# [WORK ITEM]
Show every line of the data where the word "aligned" can be found.

# [MATERIAL FOR THE TASK]
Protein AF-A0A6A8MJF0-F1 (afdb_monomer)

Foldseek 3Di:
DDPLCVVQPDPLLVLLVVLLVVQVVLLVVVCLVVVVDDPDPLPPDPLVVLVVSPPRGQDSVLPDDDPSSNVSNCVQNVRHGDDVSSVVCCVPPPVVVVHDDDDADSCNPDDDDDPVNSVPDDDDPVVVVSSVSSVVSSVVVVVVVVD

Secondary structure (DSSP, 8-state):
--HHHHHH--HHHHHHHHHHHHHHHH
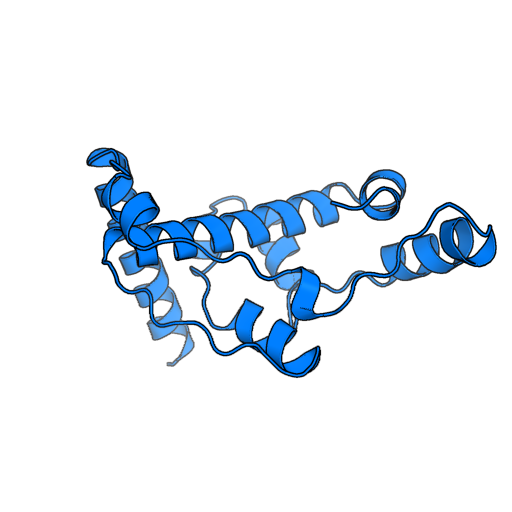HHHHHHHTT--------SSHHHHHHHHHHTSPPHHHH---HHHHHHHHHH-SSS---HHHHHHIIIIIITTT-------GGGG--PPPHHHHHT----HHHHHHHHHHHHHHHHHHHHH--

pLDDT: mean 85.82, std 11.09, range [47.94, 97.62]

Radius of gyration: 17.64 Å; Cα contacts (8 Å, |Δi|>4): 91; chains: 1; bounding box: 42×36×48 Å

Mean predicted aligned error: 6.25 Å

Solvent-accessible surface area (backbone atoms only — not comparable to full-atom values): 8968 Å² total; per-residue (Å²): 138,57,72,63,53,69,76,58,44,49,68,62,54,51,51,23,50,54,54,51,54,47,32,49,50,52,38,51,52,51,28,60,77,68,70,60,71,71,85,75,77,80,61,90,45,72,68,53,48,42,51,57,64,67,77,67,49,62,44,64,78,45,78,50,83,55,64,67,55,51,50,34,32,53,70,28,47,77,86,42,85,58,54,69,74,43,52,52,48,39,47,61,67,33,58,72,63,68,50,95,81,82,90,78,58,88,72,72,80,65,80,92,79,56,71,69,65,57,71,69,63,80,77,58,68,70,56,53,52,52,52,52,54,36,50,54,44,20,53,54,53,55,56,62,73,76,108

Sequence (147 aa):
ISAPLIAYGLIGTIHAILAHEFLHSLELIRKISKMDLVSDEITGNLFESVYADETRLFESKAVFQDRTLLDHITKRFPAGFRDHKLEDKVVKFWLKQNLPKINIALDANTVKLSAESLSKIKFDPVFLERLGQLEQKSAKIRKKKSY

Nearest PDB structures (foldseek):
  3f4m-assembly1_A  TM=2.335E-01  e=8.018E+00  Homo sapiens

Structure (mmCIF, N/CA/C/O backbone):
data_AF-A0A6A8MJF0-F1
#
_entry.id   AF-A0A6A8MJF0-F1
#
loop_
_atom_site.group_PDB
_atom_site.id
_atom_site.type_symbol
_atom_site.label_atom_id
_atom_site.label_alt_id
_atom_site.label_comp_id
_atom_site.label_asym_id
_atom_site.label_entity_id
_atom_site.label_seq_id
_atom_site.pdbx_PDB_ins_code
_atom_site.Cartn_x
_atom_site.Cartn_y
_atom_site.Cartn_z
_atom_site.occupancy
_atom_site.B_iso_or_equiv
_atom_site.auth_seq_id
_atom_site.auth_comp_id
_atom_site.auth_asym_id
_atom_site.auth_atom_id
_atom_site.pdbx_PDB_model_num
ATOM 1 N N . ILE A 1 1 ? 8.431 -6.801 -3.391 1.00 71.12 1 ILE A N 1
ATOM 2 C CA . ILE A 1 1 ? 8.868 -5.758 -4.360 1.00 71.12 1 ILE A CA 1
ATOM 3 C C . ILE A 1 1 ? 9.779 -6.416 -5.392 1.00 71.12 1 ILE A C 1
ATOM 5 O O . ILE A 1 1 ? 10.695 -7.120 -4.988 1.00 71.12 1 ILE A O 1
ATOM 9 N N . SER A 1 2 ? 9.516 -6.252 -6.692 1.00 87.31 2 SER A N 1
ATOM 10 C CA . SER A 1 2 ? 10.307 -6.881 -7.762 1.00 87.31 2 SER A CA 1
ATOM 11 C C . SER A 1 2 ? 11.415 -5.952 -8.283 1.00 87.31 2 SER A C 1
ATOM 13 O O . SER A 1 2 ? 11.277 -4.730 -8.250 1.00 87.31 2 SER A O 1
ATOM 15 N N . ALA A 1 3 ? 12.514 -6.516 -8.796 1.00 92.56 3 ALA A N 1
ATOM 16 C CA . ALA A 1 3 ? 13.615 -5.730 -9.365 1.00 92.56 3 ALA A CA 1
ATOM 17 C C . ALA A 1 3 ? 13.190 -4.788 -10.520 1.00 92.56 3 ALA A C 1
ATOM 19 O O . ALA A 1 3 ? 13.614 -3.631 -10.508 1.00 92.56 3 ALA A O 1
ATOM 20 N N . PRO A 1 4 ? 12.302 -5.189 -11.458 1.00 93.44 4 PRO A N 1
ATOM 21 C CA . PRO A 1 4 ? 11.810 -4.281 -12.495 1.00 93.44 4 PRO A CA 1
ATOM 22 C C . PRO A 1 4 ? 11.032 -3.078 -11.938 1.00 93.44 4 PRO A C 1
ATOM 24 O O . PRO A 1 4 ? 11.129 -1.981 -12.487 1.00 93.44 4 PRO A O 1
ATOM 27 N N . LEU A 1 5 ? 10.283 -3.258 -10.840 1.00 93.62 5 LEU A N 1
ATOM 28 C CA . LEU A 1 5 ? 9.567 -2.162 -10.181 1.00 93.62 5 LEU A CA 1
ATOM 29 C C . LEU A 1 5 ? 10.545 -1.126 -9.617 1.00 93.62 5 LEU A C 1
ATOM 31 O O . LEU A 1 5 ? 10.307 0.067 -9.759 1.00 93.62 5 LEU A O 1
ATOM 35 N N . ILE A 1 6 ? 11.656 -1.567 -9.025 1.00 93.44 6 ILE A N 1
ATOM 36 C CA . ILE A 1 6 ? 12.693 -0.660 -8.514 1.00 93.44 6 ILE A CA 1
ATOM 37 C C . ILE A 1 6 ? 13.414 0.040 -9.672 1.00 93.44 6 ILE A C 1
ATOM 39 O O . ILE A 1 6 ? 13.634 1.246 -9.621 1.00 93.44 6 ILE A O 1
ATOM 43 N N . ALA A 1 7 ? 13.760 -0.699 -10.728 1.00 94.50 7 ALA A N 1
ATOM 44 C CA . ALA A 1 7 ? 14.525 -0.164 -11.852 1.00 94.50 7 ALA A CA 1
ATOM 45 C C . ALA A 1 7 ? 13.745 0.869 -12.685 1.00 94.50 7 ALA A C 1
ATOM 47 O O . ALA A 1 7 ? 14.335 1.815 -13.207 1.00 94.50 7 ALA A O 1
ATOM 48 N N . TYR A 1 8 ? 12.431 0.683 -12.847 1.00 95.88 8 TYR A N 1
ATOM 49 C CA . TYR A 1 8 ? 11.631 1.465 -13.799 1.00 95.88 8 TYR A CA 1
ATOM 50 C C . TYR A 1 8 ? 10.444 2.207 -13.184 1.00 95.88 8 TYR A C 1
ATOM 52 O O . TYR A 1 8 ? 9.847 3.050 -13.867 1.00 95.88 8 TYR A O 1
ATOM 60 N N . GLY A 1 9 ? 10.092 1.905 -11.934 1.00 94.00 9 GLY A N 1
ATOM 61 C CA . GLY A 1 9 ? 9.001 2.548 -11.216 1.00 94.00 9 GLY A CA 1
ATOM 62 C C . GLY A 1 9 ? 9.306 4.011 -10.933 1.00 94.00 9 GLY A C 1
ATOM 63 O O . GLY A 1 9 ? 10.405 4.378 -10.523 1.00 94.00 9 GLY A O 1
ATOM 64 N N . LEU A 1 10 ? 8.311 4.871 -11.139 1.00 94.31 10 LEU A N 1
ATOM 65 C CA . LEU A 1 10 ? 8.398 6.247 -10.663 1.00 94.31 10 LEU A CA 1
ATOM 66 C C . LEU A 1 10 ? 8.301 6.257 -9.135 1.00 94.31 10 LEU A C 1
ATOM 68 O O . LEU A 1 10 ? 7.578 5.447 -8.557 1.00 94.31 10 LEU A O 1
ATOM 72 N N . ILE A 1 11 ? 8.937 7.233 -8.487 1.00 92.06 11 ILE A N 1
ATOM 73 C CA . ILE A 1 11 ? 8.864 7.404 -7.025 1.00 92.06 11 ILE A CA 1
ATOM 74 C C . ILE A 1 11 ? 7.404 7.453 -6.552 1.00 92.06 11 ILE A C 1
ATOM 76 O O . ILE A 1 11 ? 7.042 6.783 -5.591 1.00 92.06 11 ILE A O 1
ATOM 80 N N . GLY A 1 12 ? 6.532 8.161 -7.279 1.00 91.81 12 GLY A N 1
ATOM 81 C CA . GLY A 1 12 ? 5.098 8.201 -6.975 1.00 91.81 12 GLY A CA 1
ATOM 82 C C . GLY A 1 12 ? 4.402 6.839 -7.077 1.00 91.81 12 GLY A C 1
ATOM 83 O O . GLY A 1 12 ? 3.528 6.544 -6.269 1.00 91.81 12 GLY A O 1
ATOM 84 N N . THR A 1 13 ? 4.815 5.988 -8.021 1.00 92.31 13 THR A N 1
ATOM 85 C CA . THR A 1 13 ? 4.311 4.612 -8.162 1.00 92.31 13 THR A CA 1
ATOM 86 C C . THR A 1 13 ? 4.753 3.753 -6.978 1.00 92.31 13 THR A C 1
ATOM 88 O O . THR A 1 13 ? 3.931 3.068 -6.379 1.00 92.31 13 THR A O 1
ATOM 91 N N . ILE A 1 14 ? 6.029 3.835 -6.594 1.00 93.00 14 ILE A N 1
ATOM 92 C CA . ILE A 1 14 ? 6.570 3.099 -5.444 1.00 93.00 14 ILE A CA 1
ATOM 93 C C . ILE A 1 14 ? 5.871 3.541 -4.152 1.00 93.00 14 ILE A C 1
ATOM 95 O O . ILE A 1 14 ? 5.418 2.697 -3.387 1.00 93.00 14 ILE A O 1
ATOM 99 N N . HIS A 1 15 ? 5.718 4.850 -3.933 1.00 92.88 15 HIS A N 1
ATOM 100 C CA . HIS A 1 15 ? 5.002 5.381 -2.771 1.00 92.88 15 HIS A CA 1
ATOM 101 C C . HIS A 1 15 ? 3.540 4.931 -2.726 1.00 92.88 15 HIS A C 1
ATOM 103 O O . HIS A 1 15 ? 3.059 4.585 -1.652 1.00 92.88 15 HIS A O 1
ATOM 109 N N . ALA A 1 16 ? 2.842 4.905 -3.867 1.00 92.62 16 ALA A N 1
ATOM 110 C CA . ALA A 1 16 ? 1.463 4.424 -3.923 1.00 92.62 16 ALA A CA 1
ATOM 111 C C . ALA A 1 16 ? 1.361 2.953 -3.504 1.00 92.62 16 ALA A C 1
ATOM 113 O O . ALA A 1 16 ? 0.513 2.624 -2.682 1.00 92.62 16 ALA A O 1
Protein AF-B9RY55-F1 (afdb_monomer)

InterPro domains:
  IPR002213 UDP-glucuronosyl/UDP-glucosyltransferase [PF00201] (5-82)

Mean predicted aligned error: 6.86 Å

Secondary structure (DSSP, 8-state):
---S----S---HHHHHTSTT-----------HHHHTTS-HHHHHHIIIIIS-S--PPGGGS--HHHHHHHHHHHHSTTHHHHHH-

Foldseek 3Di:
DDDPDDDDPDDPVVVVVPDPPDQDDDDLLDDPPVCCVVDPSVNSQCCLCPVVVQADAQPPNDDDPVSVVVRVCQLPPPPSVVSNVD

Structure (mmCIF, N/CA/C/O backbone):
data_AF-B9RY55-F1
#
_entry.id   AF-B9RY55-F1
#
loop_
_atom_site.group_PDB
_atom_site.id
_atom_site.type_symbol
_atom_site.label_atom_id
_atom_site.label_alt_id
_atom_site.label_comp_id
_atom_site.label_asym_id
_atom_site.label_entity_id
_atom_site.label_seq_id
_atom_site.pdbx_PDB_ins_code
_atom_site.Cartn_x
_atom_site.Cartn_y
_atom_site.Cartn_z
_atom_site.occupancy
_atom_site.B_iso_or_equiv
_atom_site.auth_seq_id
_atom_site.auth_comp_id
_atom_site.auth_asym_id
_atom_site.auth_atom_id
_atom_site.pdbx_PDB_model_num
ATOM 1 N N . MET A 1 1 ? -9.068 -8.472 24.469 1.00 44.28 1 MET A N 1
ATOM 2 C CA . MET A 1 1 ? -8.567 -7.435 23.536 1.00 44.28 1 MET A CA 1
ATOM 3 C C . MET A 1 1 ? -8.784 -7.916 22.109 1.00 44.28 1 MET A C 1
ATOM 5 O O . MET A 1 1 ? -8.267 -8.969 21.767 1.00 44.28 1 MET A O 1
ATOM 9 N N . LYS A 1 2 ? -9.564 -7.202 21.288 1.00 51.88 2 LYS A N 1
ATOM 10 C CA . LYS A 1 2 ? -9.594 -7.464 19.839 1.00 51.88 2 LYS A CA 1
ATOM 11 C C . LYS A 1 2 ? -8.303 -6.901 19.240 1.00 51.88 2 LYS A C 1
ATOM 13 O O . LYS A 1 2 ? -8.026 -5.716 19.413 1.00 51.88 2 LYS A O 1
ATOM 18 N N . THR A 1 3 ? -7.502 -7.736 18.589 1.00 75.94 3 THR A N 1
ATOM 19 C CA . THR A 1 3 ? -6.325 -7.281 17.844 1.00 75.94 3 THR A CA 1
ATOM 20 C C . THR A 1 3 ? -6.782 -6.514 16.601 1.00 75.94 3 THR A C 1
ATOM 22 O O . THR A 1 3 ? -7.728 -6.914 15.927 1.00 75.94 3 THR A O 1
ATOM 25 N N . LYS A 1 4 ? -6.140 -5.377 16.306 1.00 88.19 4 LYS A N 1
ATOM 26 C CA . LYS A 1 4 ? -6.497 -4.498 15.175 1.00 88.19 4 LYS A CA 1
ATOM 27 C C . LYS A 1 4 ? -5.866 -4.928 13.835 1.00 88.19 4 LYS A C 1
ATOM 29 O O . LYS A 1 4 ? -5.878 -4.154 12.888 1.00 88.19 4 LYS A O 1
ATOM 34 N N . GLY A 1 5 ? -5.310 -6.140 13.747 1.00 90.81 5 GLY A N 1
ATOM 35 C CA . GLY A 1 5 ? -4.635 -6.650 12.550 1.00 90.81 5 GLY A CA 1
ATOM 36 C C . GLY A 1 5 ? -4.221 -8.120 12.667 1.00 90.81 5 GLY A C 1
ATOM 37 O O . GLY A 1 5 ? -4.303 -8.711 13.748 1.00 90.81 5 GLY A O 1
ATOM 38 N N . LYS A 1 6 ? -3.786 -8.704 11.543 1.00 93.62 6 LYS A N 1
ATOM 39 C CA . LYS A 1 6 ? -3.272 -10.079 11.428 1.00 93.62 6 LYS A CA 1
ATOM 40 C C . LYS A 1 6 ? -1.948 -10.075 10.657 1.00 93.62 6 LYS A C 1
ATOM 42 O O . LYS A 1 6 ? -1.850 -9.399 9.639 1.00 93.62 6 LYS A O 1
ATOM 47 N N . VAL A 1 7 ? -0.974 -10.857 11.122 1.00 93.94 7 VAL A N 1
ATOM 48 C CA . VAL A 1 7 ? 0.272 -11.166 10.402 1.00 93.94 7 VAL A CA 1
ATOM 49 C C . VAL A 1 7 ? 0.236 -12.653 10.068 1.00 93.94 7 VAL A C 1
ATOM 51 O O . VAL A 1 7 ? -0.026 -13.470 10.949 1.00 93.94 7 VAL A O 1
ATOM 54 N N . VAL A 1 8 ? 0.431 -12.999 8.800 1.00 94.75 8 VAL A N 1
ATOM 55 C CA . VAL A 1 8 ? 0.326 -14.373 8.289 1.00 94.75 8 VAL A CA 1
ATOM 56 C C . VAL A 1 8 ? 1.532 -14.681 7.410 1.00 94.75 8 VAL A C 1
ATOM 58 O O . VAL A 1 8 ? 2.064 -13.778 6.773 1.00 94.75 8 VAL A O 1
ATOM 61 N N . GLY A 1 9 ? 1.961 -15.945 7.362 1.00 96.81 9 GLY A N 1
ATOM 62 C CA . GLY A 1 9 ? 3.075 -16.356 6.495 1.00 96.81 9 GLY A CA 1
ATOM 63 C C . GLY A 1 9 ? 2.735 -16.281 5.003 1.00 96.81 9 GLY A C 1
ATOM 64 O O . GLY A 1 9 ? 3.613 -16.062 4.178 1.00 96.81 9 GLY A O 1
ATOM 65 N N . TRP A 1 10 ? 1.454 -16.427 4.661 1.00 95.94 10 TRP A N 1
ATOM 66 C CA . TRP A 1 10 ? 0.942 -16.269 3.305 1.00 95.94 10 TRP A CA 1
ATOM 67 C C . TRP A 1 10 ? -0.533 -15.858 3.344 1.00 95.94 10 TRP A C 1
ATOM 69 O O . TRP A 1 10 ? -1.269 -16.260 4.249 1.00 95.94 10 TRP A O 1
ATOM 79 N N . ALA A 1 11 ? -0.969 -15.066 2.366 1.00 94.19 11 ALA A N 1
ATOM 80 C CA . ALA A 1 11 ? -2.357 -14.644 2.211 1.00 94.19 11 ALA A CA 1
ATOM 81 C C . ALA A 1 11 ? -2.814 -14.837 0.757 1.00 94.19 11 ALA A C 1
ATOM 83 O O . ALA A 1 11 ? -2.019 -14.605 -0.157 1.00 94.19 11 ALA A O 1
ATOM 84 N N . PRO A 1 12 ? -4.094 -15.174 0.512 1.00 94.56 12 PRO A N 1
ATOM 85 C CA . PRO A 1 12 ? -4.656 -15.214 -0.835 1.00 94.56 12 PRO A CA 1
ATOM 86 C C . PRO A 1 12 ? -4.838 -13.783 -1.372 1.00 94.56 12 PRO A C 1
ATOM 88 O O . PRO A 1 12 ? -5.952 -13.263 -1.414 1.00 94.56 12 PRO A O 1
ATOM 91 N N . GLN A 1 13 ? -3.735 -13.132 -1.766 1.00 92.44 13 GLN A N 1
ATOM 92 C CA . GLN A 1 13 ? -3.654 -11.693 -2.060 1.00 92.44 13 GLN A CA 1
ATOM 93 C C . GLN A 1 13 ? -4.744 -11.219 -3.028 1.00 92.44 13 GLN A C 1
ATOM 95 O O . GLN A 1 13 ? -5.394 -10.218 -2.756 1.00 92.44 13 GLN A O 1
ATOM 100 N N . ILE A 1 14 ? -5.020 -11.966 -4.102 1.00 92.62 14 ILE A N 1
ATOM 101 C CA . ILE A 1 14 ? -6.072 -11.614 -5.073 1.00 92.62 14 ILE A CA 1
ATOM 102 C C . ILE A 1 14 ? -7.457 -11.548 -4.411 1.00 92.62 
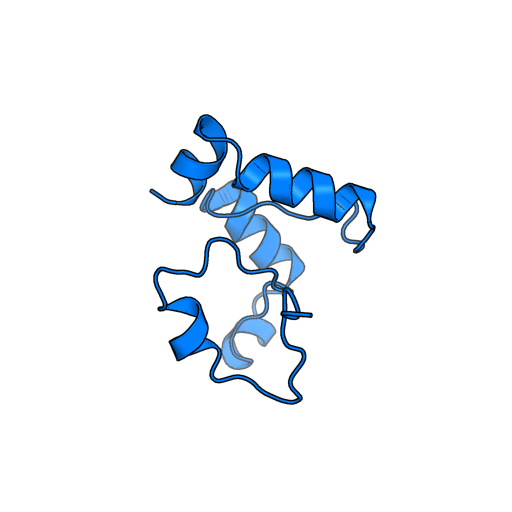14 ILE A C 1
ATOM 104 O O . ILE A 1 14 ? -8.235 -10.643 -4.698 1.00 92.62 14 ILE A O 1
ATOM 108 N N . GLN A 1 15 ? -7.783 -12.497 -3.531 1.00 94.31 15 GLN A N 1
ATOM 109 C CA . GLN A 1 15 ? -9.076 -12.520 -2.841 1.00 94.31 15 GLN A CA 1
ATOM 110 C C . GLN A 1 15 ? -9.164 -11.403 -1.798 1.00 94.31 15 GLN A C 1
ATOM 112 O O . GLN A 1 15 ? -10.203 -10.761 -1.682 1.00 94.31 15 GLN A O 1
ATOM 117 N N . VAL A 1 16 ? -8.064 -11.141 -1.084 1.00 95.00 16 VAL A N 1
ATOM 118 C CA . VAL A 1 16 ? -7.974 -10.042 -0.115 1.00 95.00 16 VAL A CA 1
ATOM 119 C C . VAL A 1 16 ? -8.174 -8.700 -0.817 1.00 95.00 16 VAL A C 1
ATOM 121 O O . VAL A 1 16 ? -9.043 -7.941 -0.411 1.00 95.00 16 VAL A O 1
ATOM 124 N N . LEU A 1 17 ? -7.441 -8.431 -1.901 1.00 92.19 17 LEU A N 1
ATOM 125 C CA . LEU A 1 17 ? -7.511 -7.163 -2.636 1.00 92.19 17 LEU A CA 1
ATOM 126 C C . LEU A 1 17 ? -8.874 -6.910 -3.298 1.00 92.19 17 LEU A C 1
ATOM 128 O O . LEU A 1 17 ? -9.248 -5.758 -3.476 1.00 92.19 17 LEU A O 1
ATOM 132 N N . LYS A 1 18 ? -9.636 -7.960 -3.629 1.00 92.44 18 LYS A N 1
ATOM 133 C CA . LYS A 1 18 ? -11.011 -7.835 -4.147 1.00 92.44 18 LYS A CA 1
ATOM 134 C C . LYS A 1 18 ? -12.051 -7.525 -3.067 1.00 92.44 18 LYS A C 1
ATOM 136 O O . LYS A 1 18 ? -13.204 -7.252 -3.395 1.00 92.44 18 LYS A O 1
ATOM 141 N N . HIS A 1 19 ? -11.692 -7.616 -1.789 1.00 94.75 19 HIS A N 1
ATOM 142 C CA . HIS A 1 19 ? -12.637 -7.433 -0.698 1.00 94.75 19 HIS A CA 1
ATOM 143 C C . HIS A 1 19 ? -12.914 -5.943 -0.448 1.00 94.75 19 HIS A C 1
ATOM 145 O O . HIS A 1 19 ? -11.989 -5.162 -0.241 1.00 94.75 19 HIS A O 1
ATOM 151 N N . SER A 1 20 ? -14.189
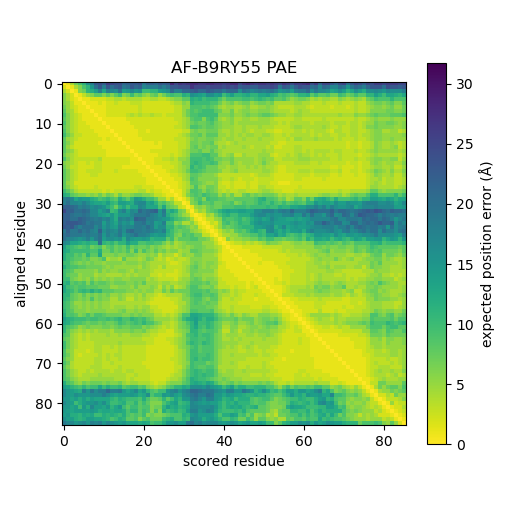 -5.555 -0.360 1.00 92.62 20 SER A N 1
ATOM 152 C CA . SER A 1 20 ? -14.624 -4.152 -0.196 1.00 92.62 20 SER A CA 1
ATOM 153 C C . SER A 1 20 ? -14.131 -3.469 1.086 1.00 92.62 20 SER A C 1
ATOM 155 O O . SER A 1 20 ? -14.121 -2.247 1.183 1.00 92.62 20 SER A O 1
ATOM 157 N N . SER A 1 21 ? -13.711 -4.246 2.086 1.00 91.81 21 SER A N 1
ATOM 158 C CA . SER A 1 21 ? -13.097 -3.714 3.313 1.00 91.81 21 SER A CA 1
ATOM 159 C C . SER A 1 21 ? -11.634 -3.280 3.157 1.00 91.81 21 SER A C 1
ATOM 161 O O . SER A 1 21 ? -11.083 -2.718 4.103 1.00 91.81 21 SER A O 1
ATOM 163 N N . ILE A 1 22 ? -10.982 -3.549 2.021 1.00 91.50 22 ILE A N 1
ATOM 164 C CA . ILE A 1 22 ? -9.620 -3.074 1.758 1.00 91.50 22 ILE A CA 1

# [ANSWER SPACE]
Mean predicted aligned error: 6.25 Å
Mean predicted aligned error: 6.86 Å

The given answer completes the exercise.